I'd give it a 6. The plastic decor isn't so natural looking. It's a bit bare, and what is the white thing?

I'd get real rocks of the same color. The one you have is ok, if you like the varied color. I'd get some real driftwood and plants too.

It looks better


----------



## mesapod (Aug 18, 2007)

Ichthius said:


> what is the white thing?


It looks like a clam shell. 

I think the tank looks pretty good. what kind of fish are in there?


----------



## TigerBarb12 (Jan 7, 2007)

1-10, since im not for super natural looking tanks, and putting into perspective that you may be young like me and not have money, id give it a 7.5, but it is much better, more swimming room!


----------



## Buggy (Oct 17, 2006)

Looks pretty good. Maybe a couple more silk plants. I say 6.5. Where is the apple snail?


----------



## Guest (Sep 28, 2007)

I'm gonna say 5.5. It's just too bland for me. I acually like the first one better, minus the blue gravel...lol I'de give the first one a n 8


----------



## Camie (May 21, 2007)

Buggy said:


> Looks pretty good. Maybe a couple more silk plants. I say 6.5. Where is the apple snail?

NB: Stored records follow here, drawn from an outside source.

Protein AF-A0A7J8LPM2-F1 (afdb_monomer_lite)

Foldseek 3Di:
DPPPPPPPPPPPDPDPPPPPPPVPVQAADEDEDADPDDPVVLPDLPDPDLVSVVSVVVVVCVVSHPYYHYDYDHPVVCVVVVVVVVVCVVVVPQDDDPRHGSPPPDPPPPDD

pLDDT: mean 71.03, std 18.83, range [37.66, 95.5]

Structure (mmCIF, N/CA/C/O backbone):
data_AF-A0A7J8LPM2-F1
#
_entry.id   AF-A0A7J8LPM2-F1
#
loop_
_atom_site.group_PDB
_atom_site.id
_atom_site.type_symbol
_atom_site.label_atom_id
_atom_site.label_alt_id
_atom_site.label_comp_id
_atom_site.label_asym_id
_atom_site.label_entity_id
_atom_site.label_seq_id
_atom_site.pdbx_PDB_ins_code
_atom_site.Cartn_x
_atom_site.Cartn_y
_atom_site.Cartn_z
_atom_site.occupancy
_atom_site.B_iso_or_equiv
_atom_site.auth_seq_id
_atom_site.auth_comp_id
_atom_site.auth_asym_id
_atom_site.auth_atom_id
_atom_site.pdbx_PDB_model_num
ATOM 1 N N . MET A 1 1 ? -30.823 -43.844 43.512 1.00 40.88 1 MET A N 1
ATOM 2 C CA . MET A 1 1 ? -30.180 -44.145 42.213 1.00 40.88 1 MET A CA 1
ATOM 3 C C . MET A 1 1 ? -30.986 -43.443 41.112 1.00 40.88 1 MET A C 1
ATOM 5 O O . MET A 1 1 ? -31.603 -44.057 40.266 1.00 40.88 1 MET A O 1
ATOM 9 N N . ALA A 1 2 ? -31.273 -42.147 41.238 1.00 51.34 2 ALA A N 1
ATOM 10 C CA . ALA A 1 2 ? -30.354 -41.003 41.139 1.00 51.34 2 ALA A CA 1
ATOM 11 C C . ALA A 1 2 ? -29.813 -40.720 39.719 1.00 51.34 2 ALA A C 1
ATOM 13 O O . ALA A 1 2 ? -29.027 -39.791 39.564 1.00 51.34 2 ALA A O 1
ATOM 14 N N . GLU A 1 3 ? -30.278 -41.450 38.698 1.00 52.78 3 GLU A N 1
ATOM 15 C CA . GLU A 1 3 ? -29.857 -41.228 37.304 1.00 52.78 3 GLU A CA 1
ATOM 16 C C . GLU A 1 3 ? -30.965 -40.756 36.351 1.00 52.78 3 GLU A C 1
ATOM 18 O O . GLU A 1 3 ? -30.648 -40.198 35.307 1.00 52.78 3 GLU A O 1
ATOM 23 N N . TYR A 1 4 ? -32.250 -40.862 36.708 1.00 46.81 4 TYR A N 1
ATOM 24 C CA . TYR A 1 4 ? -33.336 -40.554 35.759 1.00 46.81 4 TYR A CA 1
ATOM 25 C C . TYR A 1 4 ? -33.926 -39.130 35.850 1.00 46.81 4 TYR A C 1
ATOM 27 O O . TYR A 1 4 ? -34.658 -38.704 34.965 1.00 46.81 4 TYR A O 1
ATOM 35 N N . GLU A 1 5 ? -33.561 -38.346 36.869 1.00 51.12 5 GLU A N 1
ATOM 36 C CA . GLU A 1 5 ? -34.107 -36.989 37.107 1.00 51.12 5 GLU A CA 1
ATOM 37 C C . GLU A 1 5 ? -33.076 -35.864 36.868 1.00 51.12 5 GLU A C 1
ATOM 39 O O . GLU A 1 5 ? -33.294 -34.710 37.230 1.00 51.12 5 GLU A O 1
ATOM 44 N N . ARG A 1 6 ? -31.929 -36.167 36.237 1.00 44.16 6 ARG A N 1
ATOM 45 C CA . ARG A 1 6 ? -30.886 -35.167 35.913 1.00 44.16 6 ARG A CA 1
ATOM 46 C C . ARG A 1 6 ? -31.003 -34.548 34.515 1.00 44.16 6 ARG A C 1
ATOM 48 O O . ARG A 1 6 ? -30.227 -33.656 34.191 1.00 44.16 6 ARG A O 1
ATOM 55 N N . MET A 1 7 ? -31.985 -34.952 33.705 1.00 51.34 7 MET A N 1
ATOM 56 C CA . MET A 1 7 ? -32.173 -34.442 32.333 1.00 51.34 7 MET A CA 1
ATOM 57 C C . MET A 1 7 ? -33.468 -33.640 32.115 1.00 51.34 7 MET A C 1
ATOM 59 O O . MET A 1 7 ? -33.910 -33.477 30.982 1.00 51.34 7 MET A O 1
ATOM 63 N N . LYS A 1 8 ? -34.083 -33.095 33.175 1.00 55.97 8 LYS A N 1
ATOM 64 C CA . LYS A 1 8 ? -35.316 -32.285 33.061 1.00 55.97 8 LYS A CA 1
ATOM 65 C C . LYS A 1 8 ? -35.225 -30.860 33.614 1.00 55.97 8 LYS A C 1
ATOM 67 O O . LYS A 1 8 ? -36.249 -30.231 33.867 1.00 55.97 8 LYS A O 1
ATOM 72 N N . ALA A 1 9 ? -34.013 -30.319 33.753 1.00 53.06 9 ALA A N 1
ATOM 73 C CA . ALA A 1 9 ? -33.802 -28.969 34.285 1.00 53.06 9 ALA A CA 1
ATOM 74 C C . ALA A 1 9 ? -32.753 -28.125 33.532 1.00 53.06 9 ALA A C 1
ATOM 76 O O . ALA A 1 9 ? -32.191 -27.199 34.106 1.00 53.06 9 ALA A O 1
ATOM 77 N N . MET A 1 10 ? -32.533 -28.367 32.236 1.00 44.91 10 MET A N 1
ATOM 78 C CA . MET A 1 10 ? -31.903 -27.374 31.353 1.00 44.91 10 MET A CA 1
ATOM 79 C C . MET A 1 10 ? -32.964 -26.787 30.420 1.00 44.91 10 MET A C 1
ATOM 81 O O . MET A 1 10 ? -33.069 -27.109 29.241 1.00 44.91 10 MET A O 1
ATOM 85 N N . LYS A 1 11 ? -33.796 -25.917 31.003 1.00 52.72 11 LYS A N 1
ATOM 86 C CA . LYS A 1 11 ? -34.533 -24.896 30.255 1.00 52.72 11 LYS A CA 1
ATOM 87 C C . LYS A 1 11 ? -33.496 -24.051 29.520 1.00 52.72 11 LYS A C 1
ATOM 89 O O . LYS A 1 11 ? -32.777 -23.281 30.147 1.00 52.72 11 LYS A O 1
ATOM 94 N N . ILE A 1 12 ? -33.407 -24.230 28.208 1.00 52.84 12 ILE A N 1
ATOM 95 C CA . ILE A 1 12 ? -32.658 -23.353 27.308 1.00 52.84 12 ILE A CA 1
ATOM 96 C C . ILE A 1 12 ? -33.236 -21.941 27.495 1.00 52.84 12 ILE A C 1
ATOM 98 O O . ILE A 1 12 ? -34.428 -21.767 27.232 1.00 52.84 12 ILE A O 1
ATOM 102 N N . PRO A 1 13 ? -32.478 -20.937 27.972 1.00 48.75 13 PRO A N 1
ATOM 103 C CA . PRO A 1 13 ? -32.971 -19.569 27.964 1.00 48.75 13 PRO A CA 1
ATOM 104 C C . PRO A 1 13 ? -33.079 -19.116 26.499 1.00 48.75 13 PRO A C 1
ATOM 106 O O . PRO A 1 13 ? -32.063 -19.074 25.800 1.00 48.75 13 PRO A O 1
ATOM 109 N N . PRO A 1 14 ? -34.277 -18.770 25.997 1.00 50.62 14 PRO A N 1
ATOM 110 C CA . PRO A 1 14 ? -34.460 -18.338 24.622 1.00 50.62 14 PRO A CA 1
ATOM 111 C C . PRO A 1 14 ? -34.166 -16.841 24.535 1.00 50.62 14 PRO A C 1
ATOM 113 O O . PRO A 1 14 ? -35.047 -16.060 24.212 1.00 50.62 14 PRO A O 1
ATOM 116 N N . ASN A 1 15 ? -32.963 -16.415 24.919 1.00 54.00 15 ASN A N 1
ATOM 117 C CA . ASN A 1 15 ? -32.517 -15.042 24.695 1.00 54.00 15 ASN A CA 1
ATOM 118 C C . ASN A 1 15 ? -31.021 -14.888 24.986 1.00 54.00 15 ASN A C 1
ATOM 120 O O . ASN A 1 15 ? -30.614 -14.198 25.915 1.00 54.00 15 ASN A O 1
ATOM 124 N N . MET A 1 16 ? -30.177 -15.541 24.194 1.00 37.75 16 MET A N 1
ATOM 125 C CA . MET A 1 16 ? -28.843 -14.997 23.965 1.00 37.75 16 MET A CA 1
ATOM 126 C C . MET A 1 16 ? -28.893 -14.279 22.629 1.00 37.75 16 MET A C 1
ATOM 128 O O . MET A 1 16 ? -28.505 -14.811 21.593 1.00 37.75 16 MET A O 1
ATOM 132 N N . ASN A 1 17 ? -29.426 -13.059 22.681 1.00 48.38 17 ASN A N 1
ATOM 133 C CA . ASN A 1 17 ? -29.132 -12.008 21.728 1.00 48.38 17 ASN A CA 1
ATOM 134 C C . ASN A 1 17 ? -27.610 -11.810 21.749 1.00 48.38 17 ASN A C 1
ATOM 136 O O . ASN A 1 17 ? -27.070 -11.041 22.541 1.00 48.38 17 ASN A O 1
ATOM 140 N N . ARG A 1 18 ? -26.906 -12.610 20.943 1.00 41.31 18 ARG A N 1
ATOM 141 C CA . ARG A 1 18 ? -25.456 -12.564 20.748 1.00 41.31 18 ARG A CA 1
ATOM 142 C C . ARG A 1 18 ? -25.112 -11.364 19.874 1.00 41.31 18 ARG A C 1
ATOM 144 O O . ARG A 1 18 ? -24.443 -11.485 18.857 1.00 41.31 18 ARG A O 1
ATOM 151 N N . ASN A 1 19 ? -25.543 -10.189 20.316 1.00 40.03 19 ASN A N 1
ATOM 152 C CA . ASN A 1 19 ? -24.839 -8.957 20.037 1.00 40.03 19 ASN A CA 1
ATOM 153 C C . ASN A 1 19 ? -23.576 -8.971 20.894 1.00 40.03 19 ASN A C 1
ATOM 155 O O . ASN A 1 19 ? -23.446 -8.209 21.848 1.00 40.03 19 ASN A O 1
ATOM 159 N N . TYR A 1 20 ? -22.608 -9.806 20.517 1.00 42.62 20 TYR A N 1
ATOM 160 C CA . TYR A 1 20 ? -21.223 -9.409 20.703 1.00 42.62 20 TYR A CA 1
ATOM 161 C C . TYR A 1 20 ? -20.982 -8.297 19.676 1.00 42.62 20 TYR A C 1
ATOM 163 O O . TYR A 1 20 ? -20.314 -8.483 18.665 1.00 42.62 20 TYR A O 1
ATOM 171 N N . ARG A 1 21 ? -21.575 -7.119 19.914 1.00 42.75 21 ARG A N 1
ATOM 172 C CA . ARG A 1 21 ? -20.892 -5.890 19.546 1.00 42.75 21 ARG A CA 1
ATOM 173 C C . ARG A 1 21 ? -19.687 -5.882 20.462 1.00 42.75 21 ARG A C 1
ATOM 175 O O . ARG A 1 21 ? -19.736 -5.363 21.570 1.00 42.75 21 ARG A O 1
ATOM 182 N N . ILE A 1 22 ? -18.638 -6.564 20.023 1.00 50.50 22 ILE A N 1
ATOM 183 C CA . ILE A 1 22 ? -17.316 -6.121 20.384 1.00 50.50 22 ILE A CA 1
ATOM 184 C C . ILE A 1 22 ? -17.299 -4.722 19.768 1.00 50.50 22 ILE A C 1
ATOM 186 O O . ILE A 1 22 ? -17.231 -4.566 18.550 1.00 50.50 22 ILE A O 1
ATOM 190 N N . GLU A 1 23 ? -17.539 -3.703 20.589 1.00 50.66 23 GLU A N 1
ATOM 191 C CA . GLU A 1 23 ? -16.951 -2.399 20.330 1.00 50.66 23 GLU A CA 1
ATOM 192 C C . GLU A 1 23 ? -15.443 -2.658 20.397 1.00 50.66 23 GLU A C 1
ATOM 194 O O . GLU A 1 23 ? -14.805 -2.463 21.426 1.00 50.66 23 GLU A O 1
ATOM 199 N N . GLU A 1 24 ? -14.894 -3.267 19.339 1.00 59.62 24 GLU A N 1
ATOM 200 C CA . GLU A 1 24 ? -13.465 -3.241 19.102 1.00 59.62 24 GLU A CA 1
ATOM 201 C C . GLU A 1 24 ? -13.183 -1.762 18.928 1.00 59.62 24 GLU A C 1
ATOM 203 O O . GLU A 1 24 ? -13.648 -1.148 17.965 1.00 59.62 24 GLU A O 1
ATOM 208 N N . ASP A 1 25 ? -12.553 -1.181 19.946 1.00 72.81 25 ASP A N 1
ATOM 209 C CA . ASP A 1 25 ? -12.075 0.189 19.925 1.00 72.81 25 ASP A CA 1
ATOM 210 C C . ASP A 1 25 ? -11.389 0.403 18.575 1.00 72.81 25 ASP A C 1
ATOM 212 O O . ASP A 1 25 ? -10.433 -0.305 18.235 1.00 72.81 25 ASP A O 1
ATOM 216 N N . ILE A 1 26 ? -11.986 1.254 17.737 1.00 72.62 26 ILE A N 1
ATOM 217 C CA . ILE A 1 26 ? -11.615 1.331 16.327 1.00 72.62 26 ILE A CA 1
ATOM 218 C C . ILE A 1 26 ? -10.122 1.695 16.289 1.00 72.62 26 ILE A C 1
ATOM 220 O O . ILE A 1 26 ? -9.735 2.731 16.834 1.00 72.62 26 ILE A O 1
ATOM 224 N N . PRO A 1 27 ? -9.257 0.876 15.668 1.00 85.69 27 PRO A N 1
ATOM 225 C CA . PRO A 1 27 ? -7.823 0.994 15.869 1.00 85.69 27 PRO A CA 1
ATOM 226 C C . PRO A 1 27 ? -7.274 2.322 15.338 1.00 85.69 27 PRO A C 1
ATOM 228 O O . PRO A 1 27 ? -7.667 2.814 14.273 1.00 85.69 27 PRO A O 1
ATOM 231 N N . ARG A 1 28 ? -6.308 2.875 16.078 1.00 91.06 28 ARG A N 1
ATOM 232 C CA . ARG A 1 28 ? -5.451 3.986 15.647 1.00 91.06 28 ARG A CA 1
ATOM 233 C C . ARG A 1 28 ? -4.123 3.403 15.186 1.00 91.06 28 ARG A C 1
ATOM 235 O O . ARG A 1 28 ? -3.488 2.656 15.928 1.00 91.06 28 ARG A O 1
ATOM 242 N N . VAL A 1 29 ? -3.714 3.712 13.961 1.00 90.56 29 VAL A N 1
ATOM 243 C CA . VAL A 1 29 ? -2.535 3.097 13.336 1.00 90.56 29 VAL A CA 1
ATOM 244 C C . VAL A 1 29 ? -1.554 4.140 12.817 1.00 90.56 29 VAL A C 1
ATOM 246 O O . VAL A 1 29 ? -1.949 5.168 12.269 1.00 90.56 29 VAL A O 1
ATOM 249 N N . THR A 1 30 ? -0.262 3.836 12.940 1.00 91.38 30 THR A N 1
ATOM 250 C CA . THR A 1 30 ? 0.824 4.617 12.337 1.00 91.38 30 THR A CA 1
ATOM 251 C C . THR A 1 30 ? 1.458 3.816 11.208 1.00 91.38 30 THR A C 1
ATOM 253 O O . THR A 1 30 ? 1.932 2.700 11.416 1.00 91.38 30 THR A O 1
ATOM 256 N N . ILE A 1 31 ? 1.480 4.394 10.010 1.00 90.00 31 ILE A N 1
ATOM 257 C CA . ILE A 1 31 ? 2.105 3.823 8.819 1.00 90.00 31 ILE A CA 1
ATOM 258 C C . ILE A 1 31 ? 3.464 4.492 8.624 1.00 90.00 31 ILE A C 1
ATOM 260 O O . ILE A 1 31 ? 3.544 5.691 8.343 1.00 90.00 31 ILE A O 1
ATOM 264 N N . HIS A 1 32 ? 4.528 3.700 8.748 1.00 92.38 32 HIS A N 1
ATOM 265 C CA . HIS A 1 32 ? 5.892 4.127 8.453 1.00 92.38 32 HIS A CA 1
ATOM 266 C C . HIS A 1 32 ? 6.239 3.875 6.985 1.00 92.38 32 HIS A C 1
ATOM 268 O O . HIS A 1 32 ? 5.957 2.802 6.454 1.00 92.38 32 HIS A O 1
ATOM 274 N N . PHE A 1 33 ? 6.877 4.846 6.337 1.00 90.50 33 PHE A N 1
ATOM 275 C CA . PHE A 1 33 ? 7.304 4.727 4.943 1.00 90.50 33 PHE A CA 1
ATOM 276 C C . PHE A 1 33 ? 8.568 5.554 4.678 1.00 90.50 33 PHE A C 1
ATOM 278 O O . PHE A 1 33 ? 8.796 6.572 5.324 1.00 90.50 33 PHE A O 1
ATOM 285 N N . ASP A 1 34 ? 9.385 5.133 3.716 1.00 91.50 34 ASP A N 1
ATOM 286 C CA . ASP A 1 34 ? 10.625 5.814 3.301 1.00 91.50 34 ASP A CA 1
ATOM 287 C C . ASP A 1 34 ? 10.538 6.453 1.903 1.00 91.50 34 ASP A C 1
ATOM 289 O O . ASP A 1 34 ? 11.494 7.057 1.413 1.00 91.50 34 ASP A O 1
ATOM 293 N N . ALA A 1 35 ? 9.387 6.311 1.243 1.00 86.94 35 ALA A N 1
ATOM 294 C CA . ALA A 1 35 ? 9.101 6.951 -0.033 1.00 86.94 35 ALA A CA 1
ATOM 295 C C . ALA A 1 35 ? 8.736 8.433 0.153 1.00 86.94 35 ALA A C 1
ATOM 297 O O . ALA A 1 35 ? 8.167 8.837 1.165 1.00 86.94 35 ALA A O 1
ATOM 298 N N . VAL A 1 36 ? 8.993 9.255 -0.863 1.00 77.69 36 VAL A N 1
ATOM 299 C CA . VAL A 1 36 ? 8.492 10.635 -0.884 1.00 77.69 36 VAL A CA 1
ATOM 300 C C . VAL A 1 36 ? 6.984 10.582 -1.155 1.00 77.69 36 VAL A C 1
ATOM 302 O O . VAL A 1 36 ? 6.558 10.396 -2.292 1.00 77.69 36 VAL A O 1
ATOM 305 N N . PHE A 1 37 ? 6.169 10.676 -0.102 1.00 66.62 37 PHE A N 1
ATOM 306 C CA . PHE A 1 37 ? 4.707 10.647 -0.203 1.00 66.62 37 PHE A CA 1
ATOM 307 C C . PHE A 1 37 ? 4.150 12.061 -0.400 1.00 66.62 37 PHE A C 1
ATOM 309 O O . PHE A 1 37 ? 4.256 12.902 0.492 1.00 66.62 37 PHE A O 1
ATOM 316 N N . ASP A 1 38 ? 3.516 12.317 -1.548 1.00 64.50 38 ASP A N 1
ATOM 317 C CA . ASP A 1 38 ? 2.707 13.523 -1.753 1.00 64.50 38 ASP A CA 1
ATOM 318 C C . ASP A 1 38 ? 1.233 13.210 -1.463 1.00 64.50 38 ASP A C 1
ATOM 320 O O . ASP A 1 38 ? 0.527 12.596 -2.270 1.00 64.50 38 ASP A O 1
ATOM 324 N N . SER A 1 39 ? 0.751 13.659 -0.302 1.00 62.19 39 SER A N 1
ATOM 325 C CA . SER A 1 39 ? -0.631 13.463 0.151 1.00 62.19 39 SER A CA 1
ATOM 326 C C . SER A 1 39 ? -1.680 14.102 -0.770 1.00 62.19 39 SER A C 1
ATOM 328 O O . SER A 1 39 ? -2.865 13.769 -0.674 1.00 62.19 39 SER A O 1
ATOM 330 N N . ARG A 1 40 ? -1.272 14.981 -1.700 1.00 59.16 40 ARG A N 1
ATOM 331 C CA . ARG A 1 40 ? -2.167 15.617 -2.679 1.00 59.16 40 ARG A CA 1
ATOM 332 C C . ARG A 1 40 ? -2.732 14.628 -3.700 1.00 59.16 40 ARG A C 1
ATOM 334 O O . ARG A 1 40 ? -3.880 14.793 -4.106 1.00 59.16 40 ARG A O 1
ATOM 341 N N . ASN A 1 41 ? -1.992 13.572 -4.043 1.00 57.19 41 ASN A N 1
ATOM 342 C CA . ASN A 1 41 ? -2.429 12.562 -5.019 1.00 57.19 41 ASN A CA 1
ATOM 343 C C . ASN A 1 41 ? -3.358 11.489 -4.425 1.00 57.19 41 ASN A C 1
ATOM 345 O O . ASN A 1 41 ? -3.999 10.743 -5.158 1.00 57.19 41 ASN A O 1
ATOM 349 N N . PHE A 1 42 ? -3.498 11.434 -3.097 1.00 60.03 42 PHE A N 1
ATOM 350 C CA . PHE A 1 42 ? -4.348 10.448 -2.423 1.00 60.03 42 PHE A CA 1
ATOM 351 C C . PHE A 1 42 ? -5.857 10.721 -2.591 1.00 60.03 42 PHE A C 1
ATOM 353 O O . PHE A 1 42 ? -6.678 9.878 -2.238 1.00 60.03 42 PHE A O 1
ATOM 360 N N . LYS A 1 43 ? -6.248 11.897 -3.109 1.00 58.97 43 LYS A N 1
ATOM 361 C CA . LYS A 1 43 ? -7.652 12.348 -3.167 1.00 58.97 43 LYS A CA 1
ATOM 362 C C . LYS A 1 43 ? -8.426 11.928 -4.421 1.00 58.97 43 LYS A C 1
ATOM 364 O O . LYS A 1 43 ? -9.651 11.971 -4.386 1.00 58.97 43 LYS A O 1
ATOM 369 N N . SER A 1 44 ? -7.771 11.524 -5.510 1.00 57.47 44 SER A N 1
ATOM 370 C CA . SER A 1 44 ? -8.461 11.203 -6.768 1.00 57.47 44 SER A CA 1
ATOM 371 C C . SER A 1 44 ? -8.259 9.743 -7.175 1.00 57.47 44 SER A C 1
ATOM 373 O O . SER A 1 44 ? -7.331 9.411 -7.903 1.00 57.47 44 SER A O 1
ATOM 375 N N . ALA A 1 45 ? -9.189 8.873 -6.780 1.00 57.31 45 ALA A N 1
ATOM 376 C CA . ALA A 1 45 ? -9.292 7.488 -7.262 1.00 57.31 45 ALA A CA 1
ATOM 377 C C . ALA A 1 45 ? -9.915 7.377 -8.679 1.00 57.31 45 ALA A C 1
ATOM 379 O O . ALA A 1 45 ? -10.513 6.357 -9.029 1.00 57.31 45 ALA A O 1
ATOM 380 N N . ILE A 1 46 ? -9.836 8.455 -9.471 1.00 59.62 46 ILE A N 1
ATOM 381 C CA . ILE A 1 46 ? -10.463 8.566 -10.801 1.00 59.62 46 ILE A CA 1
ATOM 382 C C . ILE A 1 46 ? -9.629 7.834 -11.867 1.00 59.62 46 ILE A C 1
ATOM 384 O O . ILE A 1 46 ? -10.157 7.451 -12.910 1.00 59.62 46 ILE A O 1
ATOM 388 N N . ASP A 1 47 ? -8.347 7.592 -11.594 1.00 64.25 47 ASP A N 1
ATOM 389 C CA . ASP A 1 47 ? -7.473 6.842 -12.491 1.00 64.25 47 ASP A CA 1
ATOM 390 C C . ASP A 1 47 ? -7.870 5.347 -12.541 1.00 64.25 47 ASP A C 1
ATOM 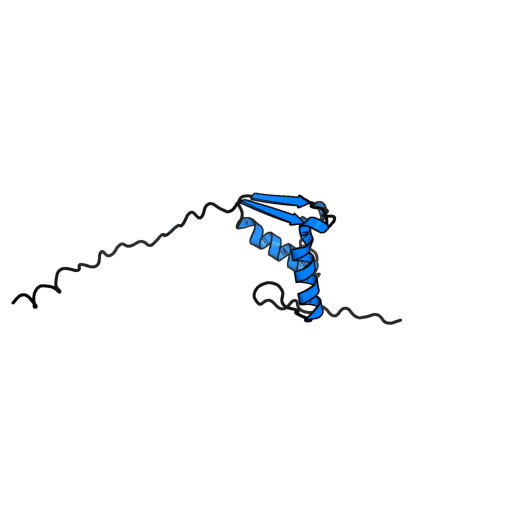392 O O . ASP A 1 47 ? -8.145 4.724 -11.514 1.00 64.25 47 ASP A O 1
ATOM 396 N N . LYS A 1 48 ? -7.929 4.777 -13.753 1.00 70.19 48 LYS A N 1
ATOM 397 C CA . LYS A 1 48 ? -8.205 3.350 -14.019 1.00 70.19 48 LYS A CA 1
ATOM 398 C C . LYS A 1 48 ? -6.925 2.503 -14.079 1.00 70.19 48 LYS A C 1
ATOM 400 O O . LYS A 1 48 ? -6.994 1.327 -14.424 1.00 70.19 48 LYS A O 1
ATOM 405 N N . SER A 1 49 ? -5.766 3.088 -13.784 1.00 79.62 49 SER A N 1
ATOM 406 C CA . SER A 1 49 ? -4.504 2.365 -13.656 1.00 79.62 49 SER A CA 1
ATOM 407 C C . SER A 1 49 ? -4.518 1.369 -12.488 1.00 79.62 49 SER A C 1
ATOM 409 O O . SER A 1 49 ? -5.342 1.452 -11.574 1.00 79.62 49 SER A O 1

In the second picture, the apple snail is behind the cave.


----------



## Camie (May 21, 2007)

TigerBarb12 said:


> 1-10, since im not for super natural looking tanks, and putting into perspective that you may be young like me and not have money, id give it a 7.5, but it is much better, more swimming room!


I'm actually quite a bit younger than you, i'm only about 12 and a half...:O


----------



## ikermalli (Sep 23, 2007)

Whoa! That is amazing for a 12 year old, you made that tank better than I could and I'm thirteen.

lol, i know not much of an age difference


----------



## kbjunior8 (Sep 3, 2007)

ye but his tank is still way better then both of ours lol


----------



## ikermalli (Sep 23, 2007)

lol so true


----------



## Ice Prince (Jun 15, 2007)

id give it a 10 on improvement, but a 7 on actual appearence, i think its too bare. i would put more plants.


----------



## Dr_House (Aug 15, 2006)

I am quite impressed with the redecorating, Camie! I prefer a more natural looking aquarium, and you have definitely created that. If you like a less cluttered tank, more power to you. My wife would completely agree with your new aquascape and would tell you that mine are always too cluttered. It all boils down to taste. 

In any case, you should be quite proud of yourself. I think you've done very well at improving the appearance of your aquarium.


----------



## Camie (May 21, 2007)

Dr_House said:


> I am quite impressed with the redecorating, Camie! I prefer a more natural looking aquarium, and you have definitely created that. If you like a less cluttered tank, more power to you. My wife would completely agree with your new aquascape and would tell you that mine are always too cluttered. It all boils down to taste.
> 
> In any case, you should be quite proud of yourself. I think you've done very well at improving the appearance of your aquarium.



Why thank you!


----------



## Dr_House (Aug 15, 2006)

You're quite welcome. I like your choice of stock as well. You are off to a fantastic start for a youngster (I mean no offense by that term). How long has this tank been set up?


----------



## ikermalli (Sep 23, 2007)

I think your tank is really nice but I would give it a 7.5 because I think it is too bare IMO, but it's a huge improvement from your last setup


----------



## Camie (May 21, 2007)

Dr_House said:


> You're quite welcome. I like your choice of stock as well. You are off to a fantastic start for a youngster (I mean no offense by that term). How long has this tank been set up?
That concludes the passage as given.